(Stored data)
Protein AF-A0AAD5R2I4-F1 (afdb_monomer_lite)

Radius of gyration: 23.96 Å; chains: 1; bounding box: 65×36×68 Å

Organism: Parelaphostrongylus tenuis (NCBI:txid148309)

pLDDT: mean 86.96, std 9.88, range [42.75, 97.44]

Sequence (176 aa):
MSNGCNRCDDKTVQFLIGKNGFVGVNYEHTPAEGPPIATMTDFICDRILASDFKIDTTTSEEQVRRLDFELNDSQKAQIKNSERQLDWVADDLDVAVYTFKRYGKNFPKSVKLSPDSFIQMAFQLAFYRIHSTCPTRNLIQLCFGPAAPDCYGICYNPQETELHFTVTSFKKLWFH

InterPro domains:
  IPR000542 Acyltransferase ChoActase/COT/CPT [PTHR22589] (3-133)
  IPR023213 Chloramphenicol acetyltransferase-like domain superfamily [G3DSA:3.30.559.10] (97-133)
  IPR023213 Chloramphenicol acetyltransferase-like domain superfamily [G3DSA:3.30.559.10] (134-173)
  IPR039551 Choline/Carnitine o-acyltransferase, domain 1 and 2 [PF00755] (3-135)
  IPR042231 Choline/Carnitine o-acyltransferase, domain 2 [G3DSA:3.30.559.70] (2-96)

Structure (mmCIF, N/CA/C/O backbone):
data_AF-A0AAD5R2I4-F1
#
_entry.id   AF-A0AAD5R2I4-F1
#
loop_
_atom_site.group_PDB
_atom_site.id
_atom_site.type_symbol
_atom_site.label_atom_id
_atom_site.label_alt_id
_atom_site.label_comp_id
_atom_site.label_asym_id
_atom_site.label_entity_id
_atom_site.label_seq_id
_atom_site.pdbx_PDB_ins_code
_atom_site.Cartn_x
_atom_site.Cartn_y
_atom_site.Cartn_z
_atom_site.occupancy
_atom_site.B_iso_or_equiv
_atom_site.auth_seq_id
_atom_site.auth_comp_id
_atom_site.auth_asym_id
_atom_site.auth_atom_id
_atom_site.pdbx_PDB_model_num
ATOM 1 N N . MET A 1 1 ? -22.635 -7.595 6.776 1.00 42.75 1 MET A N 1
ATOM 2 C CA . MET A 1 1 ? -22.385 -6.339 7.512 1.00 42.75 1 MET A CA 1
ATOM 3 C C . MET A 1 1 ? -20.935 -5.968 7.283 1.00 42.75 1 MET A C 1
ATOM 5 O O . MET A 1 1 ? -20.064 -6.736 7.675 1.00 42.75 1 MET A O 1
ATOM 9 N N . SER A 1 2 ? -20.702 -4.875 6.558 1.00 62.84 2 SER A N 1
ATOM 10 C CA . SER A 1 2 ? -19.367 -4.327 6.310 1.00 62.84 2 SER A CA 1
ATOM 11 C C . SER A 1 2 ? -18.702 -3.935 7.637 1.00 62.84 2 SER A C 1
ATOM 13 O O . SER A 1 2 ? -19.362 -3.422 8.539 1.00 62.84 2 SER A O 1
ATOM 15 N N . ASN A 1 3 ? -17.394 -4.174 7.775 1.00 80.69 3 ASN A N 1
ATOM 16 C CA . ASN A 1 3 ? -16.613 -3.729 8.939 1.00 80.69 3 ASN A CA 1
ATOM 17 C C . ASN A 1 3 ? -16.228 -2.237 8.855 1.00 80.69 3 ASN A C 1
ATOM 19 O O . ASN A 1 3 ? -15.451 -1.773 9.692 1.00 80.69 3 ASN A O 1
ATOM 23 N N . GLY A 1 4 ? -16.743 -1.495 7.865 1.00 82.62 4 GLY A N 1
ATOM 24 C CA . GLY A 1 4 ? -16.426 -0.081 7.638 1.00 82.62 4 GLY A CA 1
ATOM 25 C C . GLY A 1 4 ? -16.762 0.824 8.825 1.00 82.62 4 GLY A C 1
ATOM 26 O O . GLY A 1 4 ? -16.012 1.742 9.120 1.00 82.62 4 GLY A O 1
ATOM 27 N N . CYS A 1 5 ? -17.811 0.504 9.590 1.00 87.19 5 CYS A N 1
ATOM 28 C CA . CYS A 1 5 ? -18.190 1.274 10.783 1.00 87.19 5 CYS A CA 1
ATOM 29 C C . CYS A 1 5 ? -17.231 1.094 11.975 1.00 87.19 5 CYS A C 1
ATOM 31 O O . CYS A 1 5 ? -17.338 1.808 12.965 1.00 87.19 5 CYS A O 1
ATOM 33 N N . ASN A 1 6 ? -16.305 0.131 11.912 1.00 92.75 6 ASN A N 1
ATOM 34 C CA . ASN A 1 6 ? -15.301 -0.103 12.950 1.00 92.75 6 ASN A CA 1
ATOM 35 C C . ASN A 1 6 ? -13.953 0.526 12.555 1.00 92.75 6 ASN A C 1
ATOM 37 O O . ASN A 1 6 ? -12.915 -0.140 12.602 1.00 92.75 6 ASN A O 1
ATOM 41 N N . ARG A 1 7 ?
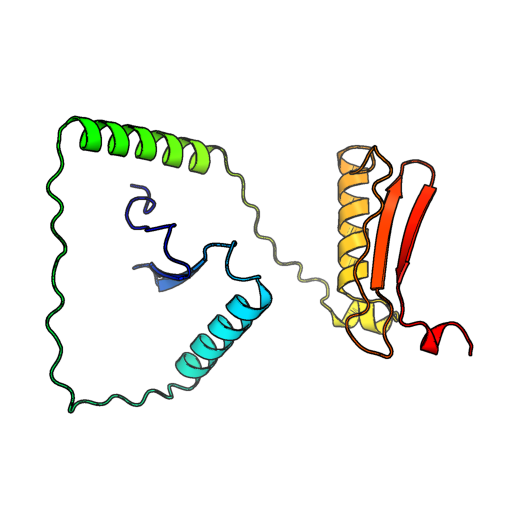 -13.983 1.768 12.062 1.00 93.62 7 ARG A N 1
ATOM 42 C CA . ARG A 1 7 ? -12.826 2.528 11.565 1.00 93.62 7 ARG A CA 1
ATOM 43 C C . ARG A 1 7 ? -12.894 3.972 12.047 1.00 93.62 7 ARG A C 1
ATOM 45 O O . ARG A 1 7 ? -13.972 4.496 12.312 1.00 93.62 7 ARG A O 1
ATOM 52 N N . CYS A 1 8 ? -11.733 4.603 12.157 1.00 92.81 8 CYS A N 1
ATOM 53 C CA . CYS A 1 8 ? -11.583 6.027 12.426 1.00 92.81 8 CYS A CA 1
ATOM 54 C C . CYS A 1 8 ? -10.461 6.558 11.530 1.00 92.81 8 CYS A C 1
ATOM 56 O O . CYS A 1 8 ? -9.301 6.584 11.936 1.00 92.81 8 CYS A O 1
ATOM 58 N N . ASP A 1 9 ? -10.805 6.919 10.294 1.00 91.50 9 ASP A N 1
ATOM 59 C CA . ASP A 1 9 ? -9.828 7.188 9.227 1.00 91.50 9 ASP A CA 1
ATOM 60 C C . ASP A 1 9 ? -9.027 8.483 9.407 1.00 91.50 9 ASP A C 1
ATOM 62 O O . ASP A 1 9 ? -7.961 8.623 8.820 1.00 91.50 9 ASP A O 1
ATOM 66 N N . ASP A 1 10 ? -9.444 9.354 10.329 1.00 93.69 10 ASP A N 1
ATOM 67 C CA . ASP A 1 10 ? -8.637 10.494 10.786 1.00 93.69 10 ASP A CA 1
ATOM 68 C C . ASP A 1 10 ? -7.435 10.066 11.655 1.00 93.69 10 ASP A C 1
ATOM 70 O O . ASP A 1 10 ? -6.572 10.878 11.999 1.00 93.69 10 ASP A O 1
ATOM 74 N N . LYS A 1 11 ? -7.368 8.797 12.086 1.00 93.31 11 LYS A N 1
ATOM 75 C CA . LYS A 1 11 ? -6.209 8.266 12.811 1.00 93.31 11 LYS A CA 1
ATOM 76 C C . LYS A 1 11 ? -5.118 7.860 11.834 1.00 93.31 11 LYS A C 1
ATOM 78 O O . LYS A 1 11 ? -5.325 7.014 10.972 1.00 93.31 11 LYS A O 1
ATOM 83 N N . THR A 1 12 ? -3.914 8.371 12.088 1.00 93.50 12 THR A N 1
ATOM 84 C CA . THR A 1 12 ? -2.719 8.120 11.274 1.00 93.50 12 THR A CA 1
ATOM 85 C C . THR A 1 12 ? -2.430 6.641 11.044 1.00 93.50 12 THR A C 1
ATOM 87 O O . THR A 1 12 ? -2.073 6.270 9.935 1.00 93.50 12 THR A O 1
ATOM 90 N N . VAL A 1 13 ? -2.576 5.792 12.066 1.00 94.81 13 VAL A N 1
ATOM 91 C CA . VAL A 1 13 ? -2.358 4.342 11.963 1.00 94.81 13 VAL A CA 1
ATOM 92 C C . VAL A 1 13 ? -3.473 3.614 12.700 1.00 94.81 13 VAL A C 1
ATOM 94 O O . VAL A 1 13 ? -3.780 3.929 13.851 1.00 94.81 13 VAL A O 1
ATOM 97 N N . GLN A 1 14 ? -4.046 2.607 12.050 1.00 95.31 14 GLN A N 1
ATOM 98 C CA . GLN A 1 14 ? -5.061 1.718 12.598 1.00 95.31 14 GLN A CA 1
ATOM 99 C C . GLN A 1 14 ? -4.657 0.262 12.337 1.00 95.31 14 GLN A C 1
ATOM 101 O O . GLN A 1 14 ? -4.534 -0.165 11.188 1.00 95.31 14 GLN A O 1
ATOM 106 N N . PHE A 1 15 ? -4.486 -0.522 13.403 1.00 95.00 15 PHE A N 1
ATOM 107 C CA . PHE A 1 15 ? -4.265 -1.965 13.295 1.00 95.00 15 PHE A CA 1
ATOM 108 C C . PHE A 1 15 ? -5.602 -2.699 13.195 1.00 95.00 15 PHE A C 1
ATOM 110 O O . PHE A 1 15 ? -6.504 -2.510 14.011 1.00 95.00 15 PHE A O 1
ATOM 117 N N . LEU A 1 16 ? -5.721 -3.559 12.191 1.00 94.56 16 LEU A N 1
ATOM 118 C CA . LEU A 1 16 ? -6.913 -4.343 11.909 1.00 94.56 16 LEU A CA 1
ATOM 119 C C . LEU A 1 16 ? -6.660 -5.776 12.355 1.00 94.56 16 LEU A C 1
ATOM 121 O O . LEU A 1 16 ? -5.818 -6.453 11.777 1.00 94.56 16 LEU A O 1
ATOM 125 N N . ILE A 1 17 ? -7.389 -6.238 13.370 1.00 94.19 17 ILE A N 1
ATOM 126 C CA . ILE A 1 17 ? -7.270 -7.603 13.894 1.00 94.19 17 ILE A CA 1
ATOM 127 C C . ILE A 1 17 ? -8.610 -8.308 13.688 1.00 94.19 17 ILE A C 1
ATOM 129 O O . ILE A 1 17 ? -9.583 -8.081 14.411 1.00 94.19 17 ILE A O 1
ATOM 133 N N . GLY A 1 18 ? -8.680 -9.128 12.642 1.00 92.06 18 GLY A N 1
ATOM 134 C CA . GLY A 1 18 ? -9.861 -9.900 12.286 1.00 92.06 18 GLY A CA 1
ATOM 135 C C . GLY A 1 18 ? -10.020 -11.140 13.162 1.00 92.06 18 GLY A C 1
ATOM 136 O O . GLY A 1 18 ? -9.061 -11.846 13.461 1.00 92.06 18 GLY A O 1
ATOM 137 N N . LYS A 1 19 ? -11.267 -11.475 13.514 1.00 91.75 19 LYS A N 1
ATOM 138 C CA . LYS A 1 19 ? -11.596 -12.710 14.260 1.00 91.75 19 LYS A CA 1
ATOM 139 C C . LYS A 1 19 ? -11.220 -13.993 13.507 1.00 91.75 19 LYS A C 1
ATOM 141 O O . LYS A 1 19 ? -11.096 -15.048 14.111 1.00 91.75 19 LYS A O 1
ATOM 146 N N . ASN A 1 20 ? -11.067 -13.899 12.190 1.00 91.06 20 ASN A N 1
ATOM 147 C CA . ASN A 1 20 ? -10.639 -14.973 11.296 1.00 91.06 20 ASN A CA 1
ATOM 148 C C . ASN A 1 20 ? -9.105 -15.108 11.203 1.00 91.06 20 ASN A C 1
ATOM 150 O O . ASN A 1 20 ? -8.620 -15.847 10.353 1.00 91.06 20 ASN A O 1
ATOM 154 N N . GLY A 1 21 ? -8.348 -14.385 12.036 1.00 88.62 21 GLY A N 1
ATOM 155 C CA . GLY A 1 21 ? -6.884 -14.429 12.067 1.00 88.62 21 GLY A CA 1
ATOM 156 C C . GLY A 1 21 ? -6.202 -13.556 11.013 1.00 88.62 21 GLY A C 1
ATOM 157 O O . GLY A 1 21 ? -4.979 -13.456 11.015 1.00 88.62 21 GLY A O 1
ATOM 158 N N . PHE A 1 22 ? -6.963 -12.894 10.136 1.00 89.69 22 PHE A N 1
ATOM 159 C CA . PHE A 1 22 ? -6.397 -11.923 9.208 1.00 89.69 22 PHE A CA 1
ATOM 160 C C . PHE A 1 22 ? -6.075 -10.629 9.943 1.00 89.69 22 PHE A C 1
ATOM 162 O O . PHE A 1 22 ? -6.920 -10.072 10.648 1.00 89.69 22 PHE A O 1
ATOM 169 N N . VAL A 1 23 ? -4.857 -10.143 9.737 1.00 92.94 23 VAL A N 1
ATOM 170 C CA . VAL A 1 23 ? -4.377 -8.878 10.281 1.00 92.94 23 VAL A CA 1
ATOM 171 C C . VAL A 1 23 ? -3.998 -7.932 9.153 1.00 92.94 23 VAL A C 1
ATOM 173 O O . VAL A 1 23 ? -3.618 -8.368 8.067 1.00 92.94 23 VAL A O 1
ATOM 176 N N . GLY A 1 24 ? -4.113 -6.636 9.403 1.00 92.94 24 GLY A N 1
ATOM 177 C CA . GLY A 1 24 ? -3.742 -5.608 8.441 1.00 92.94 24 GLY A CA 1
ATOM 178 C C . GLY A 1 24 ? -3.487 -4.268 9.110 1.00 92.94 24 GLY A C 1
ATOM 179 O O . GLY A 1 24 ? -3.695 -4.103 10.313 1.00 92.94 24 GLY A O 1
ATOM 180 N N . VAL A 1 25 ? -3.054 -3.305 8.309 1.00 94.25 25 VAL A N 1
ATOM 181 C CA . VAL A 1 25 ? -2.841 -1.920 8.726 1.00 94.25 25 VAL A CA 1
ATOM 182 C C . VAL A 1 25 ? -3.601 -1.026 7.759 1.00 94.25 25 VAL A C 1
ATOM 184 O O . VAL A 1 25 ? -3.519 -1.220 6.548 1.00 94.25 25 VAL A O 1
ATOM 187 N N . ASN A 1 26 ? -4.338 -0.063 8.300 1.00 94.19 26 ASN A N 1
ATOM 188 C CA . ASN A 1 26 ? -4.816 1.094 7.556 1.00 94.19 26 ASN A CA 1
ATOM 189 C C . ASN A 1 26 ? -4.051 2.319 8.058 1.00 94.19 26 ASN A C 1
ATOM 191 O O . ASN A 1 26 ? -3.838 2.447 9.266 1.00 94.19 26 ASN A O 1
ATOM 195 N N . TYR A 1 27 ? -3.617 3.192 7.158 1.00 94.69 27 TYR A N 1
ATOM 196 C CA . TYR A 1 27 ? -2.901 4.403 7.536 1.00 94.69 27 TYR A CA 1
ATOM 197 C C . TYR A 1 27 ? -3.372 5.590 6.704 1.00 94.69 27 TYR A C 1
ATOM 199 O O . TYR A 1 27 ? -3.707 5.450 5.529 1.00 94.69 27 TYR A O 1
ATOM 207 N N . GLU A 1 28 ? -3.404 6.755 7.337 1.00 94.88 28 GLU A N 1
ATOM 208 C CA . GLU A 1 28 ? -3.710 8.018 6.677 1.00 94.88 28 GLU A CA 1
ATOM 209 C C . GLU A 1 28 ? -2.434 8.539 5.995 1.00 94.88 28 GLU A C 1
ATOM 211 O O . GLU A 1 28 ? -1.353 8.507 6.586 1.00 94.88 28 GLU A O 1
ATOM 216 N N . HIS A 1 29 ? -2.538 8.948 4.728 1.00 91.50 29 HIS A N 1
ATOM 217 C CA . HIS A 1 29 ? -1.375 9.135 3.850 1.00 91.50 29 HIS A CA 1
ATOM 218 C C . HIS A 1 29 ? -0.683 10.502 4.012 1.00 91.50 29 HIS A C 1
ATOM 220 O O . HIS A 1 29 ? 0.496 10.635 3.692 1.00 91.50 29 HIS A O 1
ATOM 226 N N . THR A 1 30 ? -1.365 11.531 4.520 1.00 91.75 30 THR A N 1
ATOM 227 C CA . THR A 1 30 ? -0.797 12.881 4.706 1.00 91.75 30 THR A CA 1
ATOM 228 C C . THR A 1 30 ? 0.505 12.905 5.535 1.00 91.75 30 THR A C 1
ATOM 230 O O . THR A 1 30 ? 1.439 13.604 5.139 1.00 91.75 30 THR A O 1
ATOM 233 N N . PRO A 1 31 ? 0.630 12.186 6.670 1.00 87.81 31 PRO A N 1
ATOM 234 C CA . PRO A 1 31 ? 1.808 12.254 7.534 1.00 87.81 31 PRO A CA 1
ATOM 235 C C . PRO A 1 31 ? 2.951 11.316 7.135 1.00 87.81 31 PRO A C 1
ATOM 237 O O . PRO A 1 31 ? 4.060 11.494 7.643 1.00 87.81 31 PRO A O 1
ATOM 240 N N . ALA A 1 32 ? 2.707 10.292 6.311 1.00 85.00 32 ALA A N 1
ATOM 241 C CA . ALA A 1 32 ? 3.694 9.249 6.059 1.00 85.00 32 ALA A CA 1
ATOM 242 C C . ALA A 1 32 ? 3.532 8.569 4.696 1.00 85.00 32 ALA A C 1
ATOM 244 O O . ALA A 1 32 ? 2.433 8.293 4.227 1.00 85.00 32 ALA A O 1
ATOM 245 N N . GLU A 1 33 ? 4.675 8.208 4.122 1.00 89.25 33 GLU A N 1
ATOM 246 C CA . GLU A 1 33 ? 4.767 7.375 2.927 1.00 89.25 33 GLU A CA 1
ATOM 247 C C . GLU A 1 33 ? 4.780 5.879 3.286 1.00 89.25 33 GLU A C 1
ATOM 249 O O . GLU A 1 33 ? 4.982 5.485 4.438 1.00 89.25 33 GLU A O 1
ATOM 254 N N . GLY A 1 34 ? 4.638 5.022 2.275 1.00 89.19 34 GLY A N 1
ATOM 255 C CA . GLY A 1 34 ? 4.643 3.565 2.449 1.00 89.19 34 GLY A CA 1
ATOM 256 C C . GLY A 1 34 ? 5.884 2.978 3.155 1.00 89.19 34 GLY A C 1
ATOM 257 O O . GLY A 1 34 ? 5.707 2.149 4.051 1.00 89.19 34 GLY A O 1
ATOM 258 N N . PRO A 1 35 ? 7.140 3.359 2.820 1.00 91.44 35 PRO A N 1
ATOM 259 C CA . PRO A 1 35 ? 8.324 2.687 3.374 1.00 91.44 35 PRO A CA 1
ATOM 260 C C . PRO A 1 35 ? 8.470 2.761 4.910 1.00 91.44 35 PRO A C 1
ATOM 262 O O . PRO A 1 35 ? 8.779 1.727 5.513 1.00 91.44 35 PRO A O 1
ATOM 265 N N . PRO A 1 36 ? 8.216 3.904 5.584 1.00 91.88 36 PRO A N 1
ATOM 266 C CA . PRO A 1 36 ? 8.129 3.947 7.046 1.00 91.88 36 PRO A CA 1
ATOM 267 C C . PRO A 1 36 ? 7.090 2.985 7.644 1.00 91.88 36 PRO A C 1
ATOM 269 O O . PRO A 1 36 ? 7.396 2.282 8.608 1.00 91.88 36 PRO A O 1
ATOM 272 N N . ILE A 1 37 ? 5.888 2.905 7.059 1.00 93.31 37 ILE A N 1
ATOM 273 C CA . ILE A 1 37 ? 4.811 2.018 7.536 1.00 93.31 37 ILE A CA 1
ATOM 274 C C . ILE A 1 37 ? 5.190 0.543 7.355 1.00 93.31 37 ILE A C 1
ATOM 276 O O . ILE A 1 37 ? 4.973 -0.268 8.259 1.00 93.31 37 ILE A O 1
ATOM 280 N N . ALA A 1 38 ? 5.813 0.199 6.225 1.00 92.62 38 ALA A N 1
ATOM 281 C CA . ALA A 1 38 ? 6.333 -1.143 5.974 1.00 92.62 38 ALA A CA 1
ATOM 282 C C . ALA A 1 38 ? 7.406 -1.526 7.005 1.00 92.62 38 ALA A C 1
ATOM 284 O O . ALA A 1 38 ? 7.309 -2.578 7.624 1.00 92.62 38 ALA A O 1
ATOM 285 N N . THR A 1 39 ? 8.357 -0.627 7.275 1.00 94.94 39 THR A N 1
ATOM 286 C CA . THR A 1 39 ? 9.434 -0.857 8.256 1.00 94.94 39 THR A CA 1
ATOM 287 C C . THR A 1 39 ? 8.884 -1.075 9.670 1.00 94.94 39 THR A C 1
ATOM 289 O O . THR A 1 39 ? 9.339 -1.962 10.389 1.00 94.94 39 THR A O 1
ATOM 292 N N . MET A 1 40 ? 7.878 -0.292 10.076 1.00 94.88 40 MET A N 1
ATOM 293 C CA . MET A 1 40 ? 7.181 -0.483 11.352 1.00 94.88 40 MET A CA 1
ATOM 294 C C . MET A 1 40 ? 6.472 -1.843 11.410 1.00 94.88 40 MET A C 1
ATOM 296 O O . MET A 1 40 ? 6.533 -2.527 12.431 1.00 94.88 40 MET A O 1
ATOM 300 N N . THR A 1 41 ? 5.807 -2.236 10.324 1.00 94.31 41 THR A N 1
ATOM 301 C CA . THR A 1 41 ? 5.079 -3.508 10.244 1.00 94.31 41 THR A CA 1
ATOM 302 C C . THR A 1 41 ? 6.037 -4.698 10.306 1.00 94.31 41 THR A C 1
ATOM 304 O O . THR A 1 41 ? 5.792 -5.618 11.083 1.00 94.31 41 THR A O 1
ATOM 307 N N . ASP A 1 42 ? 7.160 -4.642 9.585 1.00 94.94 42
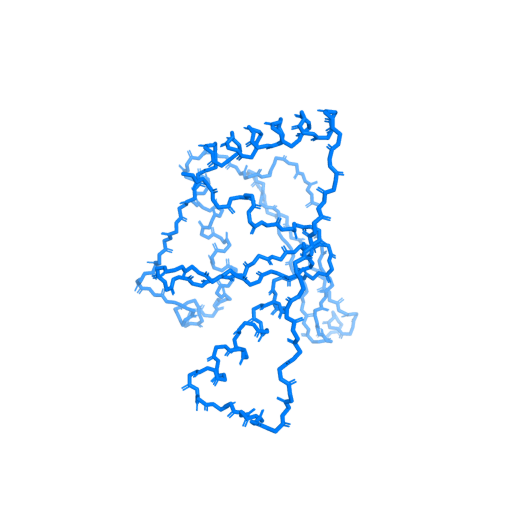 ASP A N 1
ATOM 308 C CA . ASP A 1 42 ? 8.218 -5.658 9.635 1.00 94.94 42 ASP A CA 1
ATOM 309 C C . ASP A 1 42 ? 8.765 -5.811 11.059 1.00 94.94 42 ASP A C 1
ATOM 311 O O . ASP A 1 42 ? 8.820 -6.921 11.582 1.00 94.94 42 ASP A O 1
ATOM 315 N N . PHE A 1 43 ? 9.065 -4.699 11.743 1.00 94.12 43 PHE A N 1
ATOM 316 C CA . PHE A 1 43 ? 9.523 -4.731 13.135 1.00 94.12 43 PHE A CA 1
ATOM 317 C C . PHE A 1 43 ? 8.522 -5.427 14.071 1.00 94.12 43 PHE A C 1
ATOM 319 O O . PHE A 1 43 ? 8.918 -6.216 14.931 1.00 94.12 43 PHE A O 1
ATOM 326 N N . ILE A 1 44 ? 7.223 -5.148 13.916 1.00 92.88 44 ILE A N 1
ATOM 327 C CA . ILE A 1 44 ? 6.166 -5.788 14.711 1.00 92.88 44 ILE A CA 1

Task brief
Reproduce exactly the entries above, limited to the lines from the one with "ATOM 197 C C" through the one with "ATOM 217 C CA", both included.

Output
ATOM 197 C C . TYR A 1 27 ? -3.372 5.590 6.704 1.00 94.69 27 TYR A C 1
ATOM 199 O O . TYR A 1 27 ? -3.707 5.450 5.529 1.00 94.69 27 TYR A O 1
ATOM 207 N N . GLU A 1 28 ? -3.404 6.755 7.337 1.00 94.88 28 GLU A N 1
ATOM 208 C CA . GLU A 1 28 ? -3.710 8.018 6.677 1.00 94.88 28 GLU A CA 1
ATOM 209 C C . GLU A 1 28 ? -2.434 8.539 5.995 1.00 94.88 28 GLU A C 1
ATOM 211 O O . GLU A 1 28 ? -1.353 8.507 6.586 1.00 94.88 28 GLU A O 1
ATOM 216 N N . HIS A 1 29 ? -2.538 8.948 4.728 1.00 91.50 29 HIS A N 1
ATOM 217 C CA . HIS A 1 29 ? -1.375 9.135 3.850 1.00 91.50 29 HIS A CA 1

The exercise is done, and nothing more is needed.